Examples of index cases from several fields:
• The first human landing on the moon, Apollo 11 spacecraft, July 20, 1969. • The first electronic general-purpose computer, ENIAC (Electronic Numerical Integrator and
Computer), 1949. • Sirimavo Ratwatte Dias Bandaranaike, the modern world’s first female head of government,
served as prime Minister of Ceylon and Sri Lanka three times, 1960 to 1965, 1970 to 1977, and 1994 to 2000.

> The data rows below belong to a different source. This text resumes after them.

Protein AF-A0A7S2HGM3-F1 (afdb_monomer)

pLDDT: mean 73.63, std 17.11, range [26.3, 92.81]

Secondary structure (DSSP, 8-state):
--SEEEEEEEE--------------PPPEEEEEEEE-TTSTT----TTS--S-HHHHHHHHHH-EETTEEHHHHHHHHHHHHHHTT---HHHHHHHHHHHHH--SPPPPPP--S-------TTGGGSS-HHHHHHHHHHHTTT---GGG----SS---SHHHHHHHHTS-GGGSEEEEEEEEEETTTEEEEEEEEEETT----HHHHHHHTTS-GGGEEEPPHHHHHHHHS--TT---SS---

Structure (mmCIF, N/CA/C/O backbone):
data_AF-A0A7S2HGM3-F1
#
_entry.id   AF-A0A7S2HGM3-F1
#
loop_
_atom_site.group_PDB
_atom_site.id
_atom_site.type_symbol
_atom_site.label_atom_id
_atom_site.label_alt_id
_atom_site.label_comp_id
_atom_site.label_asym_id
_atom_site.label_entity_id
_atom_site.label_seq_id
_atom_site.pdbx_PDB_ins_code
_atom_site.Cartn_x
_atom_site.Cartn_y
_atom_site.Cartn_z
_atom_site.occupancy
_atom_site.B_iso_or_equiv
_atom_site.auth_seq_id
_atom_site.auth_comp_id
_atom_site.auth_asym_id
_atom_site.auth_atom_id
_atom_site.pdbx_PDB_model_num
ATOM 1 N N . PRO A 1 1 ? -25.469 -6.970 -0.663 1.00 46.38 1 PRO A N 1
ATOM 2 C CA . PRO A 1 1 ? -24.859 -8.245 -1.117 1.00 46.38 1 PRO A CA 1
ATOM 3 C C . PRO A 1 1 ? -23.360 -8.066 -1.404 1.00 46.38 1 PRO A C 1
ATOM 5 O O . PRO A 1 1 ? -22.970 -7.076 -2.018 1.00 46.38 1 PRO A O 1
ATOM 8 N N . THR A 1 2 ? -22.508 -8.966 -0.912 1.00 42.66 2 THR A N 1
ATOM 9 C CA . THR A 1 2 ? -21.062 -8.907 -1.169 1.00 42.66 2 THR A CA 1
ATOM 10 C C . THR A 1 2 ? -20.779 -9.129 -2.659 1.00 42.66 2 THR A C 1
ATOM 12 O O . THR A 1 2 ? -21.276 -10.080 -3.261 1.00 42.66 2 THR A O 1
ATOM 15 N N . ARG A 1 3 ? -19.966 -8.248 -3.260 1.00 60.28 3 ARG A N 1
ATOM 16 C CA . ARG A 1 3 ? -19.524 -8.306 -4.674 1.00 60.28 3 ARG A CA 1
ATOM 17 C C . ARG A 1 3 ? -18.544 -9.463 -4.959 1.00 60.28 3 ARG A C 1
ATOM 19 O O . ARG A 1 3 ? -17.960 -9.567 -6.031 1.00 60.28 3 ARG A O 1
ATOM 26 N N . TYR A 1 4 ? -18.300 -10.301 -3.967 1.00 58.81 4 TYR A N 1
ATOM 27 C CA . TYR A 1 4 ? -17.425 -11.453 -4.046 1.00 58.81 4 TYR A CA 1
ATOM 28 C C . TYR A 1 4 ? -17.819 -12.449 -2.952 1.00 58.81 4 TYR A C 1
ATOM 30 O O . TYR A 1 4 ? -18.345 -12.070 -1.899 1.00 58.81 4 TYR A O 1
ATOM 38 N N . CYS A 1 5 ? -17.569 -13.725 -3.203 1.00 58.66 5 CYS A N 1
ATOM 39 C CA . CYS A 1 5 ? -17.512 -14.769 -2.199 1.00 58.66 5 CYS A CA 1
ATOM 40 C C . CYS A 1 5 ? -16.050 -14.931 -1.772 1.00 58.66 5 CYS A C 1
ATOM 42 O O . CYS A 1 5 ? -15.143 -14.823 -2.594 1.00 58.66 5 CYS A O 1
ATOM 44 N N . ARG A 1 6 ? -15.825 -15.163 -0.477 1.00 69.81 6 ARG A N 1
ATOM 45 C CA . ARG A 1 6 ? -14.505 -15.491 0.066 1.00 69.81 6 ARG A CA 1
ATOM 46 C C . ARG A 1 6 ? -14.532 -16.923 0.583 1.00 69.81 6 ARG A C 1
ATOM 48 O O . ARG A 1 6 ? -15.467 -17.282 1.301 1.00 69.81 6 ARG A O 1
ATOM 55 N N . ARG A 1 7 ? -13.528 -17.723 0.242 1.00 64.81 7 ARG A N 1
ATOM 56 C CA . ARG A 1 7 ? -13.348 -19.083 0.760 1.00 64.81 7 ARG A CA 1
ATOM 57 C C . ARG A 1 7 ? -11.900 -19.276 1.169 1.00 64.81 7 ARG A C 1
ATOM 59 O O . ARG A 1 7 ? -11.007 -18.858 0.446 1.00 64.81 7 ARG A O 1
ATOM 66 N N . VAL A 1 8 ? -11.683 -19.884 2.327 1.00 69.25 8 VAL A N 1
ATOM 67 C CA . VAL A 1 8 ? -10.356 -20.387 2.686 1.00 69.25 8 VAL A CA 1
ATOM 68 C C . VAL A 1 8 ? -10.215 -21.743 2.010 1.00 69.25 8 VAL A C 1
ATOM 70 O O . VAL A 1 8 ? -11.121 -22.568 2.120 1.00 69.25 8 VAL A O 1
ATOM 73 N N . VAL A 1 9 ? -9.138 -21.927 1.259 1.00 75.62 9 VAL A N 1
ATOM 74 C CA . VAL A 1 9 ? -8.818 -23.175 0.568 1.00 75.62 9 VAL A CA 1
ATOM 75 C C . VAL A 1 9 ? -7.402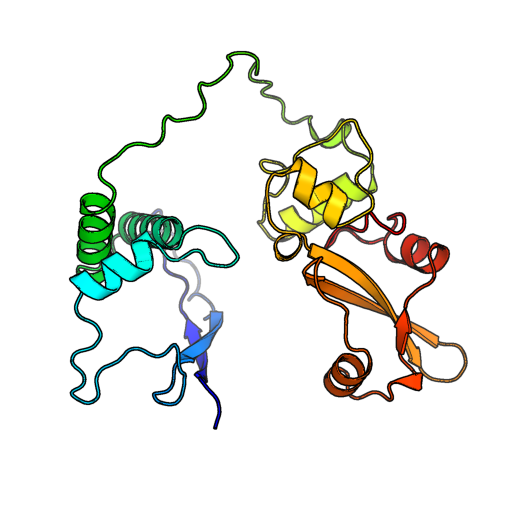 -23.585 0.932 1.00 75.62 9 VAL A C 1
ATOM 77 O O . VAL A 1 9 ? -6.515 -22.736 1.025 1.00 75.62 9 VAL A O 1
ATOM 80 N N . ASP A 1 10 ? -7.203 -24.877 1.143 1.00 77.62 10 ASP A N 1
ATOM 81 C CA . ASP A 1 10 ? -5.873 -25.446 1.296 1.00 77.62 10 ASP A CA 1
ATOM 82 C C . ASP A 1 10 ? -5.263 -25.599 -0.101 1.00 77.62 10 ASP A C 1
ATOM 84 O O . ASP A 1 10 ? -5.869 -26.192 -0.995 1.00 77.62 10 ASP A O 1
ATOM 88 N N . ILE A 1 11 ? -4.094 -24.998 -0.309 1.00 77.62 11 ILE A N 1
ATOM 89 C CA . ILE A 1 11 ? -3.347 -25.064 -1.562 1.00 77.62 11 ILE A CA 1
ATOM 90 C C . ILE A 1 11 ? -2.056 -25.822 -1.299 1.00 77.62 11 ILE A C 1
ATOM 92 O O . ILE A 1 11 ? -1.246 -25.443 -0.451 1.00 77.62 11 ILE A O 1
ATOM 96 N N . GLU A 1 12 ? -1.850 -26.890 -2.052 1.00 72.88 12 GLU A N 1
ATOM 97 C CA . GLU A 1 12 ? -0.589 -27.615 -2.046 1.00 72.88 12 GLU A CA 1
ATOM 98 C C . GLU A 1 12 ? 0.468 -26.810 -2.804 1.00 72.88 12 GLU A C 1
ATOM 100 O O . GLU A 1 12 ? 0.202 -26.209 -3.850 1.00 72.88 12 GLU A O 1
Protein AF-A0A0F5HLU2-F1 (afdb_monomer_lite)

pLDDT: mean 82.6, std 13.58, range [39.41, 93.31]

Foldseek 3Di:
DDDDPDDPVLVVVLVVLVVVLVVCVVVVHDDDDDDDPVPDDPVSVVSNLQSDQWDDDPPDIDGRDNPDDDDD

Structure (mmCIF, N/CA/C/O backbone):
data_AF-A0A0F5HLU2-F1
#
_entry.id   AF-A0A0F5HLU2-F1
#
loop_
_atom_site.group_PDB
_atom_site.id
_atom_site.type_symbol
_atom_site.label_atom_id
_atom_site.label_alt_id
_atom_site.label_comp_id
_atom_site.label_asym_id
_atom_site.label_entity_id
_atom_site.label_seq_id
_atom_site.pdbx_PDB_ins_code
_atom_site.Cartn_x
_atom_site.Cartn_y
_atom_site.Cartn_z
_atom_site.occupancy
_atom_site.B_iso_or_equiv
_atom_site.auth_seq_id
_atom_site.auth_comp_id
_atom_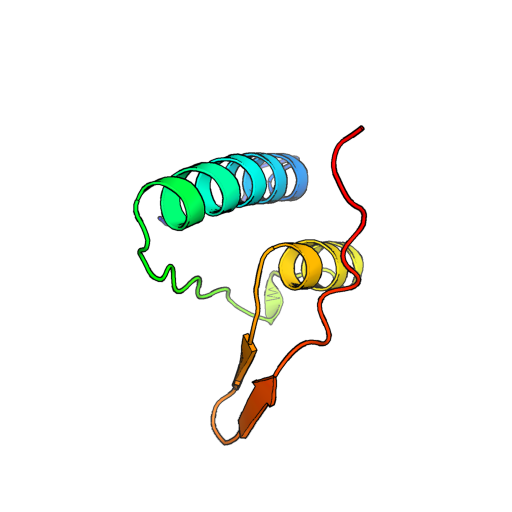site.auth_asym_id
_atom_site.auth_atom_id
_atom_site.pdbx_PDB_model_num
ATOM 1 N N . MET A 1 1 ? -8.491 -1.522 -11.100 1.00 61.72 1 MET A N 1
ATOM 2 C CA . MET A 1 1 ? -8.168 -0.208 -11.693 1.00 61.72 1 MET A CA 1
ATOM 3 C C . MET A 1 1 ? -6.808 -0.352 -12.346 1.00 61.72 1 MET A C 1
ATOM 5 O O . MET A 1 1 ? -5.892 -0.800 -11.670 1.00 61.72 1 MET A O 1
ATOM 9 N N . GLU A 1 2 ? -6.695 -0.105 -13.649 1.00 63.59 2 GLU A N 1
ATOM 10 C CA . GLU A 1 2 ? -5.425 -0.253 -14.366 1.00 63.59 2 GLU A CA 1
ATOM 11 C C . GLU A 1 2 ? -4.847 1.122 -14.655 1.00 63.59 2 GLU A C 1
ATOM 13 O O . GLU A 1 2 ? -5.427 1.923 -15.385 1.00 63.59 2 GLU A O 1
ATOM 18 N N . TRP A 1 3 ? -3.696 1.390 -14.056 1.00 67.44 3 TRP A N 1
ATOM 19 C CA . TRP A 1 3 ? -2.968 2.626 -14.260 1.00 67.44 3 TRP A CA 1
ATOM 20 C C . TRP A 1 3 ? -1.886 2.354 -15.299 1.00 67.44 3 TRP A C 1
ATOM 22 O O . TRP A 1 3 ? -1.053 1.467 -15.095 1.00 67.44 3 TRP A O 1
ATOM 32 N N . GLY A 1 4 ? -1.924 3.038 -16.440 1.00 68.69 4 GLY A N 1
ATOM 33 C CA . GLY A 1 4 ? -0.932 2.894 -17.510 1.00 68.69 4 GLY A CA 1
ATOM 34 C C . GLY A 1 4 ? 0.458 3.409 -17.109 1.00 68.69 4 GLY A C 1
ATOM 35 O O . GLY A 1 4 ? 0.793 3.507 -15.929 1.00 68.69 4 GLY 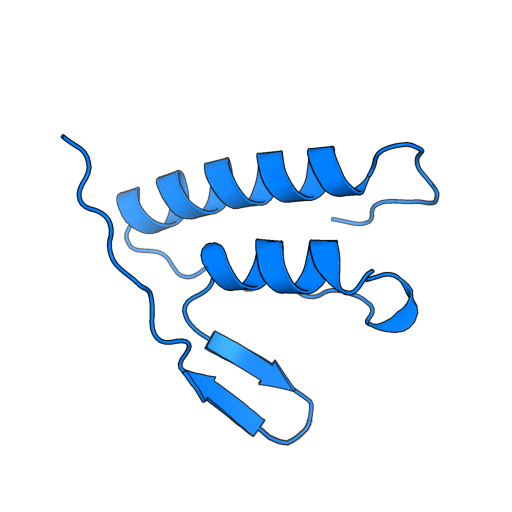A O 1
ATOM 36 N N . GLN A 1 5 ? 1.287 3.753 -18.093 1.00 68.38 5 GLN A N 1
ATOM 37 C CA . GLN A 1 5 ? 2.557 4.452 -17.857 1.00 68.38 5 GLN A CA 1
ATOM 38 C C . GLN A 1 5 ? 2.281 5.955 -17.709 1.00 68.38 5 GLN A C 1
ATOM 40 O O . GLN A 1 5 ? 2.482 6.727 -18.643 1.00 68.38 5 GLN A O 1
ATOM 45 N N . GLU A 1 6 ? 1.728 6.356 -16.565 1.00 74.12 6 GLU A N 1
ATOM 46 C CA . GLU A 1 6 ? 1.495 7.766 -16.244 1.00 74.12 6 GLU A CA 1
ATOM 47 C C . GLU A 1 6 ? 2.651 8.354 -15.434 1.00 74.12 6 GLU A C 1
ATOM 49 O O . GLU A 1 6 ? 3.155 7.741 -14.491 1.00 74.12 6 GLU A O 1
ATOM 54 N N . THR A 1 7 ? 3.031 9.588 -15.766 1.00 72.25 7 THR A N 1
ATOM 55 C CA . THR A 1 7 ? 3.920 10.394 -14.929 1.00 72.25 7 THR A CA 1
ATOM 56 C C . THR A 1 7 ? 3.235 10.684 -13.595 1.00 72.25 7 THR A C 1
ATOM 58 O O . THR A 1 7 ? 2.058 11.046 -13.569 1.00 72.25 7 THR A O 1
ATOM 61 N N . ASN A 1 8 ? 3.986 10.569 -12.500 1.00 77.31 8 ASN A N 1
ATOM 62 C CA . ASN A 1 8 ? 3.509 10.840 -11.143 1.00 77.31 8 ASN A CA 1
ATOM 63 C C . ASN A 1 8 ? 2.386 9.902 -10.654 1.00 77.31 8 ASN A C 1
ATOM 65 O O . ASN A 1 8 ? 1.490 10.279 -9.900 1.00 77.31 8 ASN A O 1
ATOM 69 N N . ILE A 1 9 ? 2.415 8.653 -11.123 1.00 83.19 9 ILE A N 1
ATOM 70 C CA . ILE A 1 9 ? 1.435 7.646 -10.721 1.00 83.19 9 ILE A CA 1
ATOM 71 C C . ILE A 1 9 ? 1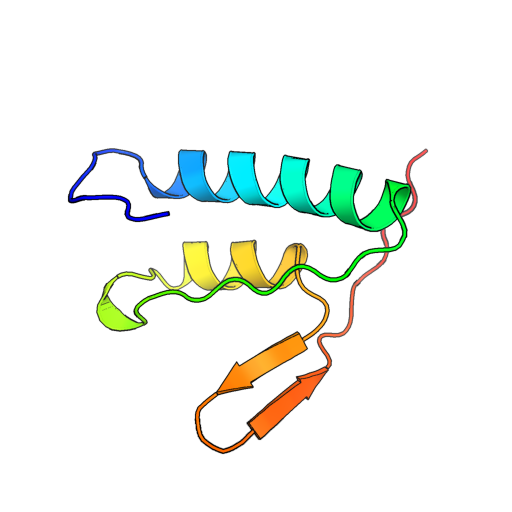.521 7.296 -9.229 1.00 83.19 9 ILE A C 1
ATOM 73 O O . ILE A 1 9 ? 0.506 6.953 -8.632 1.00 83.19 9 ILE A O 1
ATOM 77 N N . GLU A 1 10 ? 2.700 7.422 -8.614 1.00 86.06 10 GLU A N 1
ATOM 78 C CA . GLU A 1 10 ? 2.893 7.129 -7.190 1.00 86.06 10 GLU A CA 1
ATOM 79 C C . GLU A 1 10 ? 2.020 8.034 -6.311 1.00 86.06 10 GLU A C 1
ATOM 81 O O . GLU A 1 10 ? 1.249 7.525 -5.503 1.00 86.06 10 GLU A O 1
ATOM 86 N N . GLU A 1 11 ? 2.037 9.355 -6.530 1.00 87.56 11 GLU A N 1
ATOM 87 C CA . GLU A 1 11 ? 1.195 10.300 -5.778 1.00 87.56 11 GLU A CA 1
ATOM 88 C C . GLU A 1 11 ? -0.299 10.002 -5.949 1.00 87.56 11 GLU A C 1
ATOM 90 O O . GLU A 1 11 ? -1.067 10.072 -4.989 1.00 87.56 11 GLU A O 1
ATOM 95 N N . LYS A 1 12 ? -0.722 9.621 -7.162 1.00 88.62 12 LYS A N 1
ATOM 96 C CA . LYS A 1 12 ? -2.119 9.246 -7.425 1.00 88.62 12 LYS A CA 1
ATOM 97 C C . LYS A 1 12 ? -2.519 7.973 -6.686 1.00 88.62 12 LYS A C 1
ATOM 99 O O . LYS A 1 12 ? -3.627 7.912 -6.158 1.00 88.62 12 LYS A O 1
ATOM 104 N N . ILE A 1 13 ? -1.638 6.970 -6.658 1.00 89.62 13 ILE A N 1
ATOM 105 C CA . ILE A 1 13 ? -1.869 5.724 -5.922 1.00 89.62 13 ILE A CA 1
ATOM 106 C C . ILE A 1 13 ? -2.002 6.030 -4.431 1.00 89.62 13 ILE A C 1
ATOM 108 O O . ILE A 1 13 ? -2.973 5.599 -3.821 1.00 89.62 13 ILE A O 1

• Lorenzo Odone suffered from adrenoleucodystrophy, a genetic disease that progressively destroys the brain of young boys. He was the first to be treated with oleic acid, which lowered his fatty acids more effectively than any other medical approach that had been tried. His treatment led to clinical trials and the discovery of a preventative protocol for boys genetically at risk of the life-threatening disease (BBC, 2004).
SIDEBAR
TYPHOID MARY: A RENOWNED INDEX CASE
Mary Mallon (1869–1938), an Irish immigrant cook, was the first person in the United States identified as an asymptomatic carrier of the pathogen associated with typhoid fever. As public health officials investigated contacts of people who contracted typhoid fever, she was the one common contact, though she never showed any symptoms herself. She was estimated to have infected more than 50 people, at least three of whom died; thus she was dubbed Typhoid Mary. She refused to cooperate with health authorities, withheld information or lied about her past, and made up names when she moved around trying to escape the investigators. She was quarantined twice by public health authorities and eventually spent nearly three decades in isolation. How she was able to infect others without succumbing to the illness herself is still a matter of scientific inquiry 75 years after her death (Huffington Post, 2013).
Sampling an Exemplar of a Phenomenon of Interest
But a single case doesn’t have to be the first of its kind to be significant and to merit in-depth study and analysis. Any exemplar of a phenomenon of interest can be a worthy single-case study. In his classic The Art of Case Study Research, Robert Stake (1995) emphasized the value of what he called intrinsic cases in which the case offers insights that stand alone as important. Consider the case study of Eugene Pauly, who provided breakthroughs in our understanding of habit formation and behavior change in the face of memory loss and reduced cognitive functioning. The case study extended over 15 years and documented in day-by-day detail the life of an elderly man and his family coping with and adapting to severe memory loss, including the various medical, behavioral, social, and psychological interventions attempted over the years. The Pauly case provided significant advances in understanding the nature and power of habit and “revolutionized the scientific community’s understanding of how the brain works by proving, once and for all, that it’s possible to learn and make unconscious choices without remembering anything about the lesson or decision making” (Duhigg, 2013, pp. 24–25). Breakthroughs like the Pauly case study findings show why the “science of habit formation has exploded into a major field of study” (Duhigg, 2013, p. 25).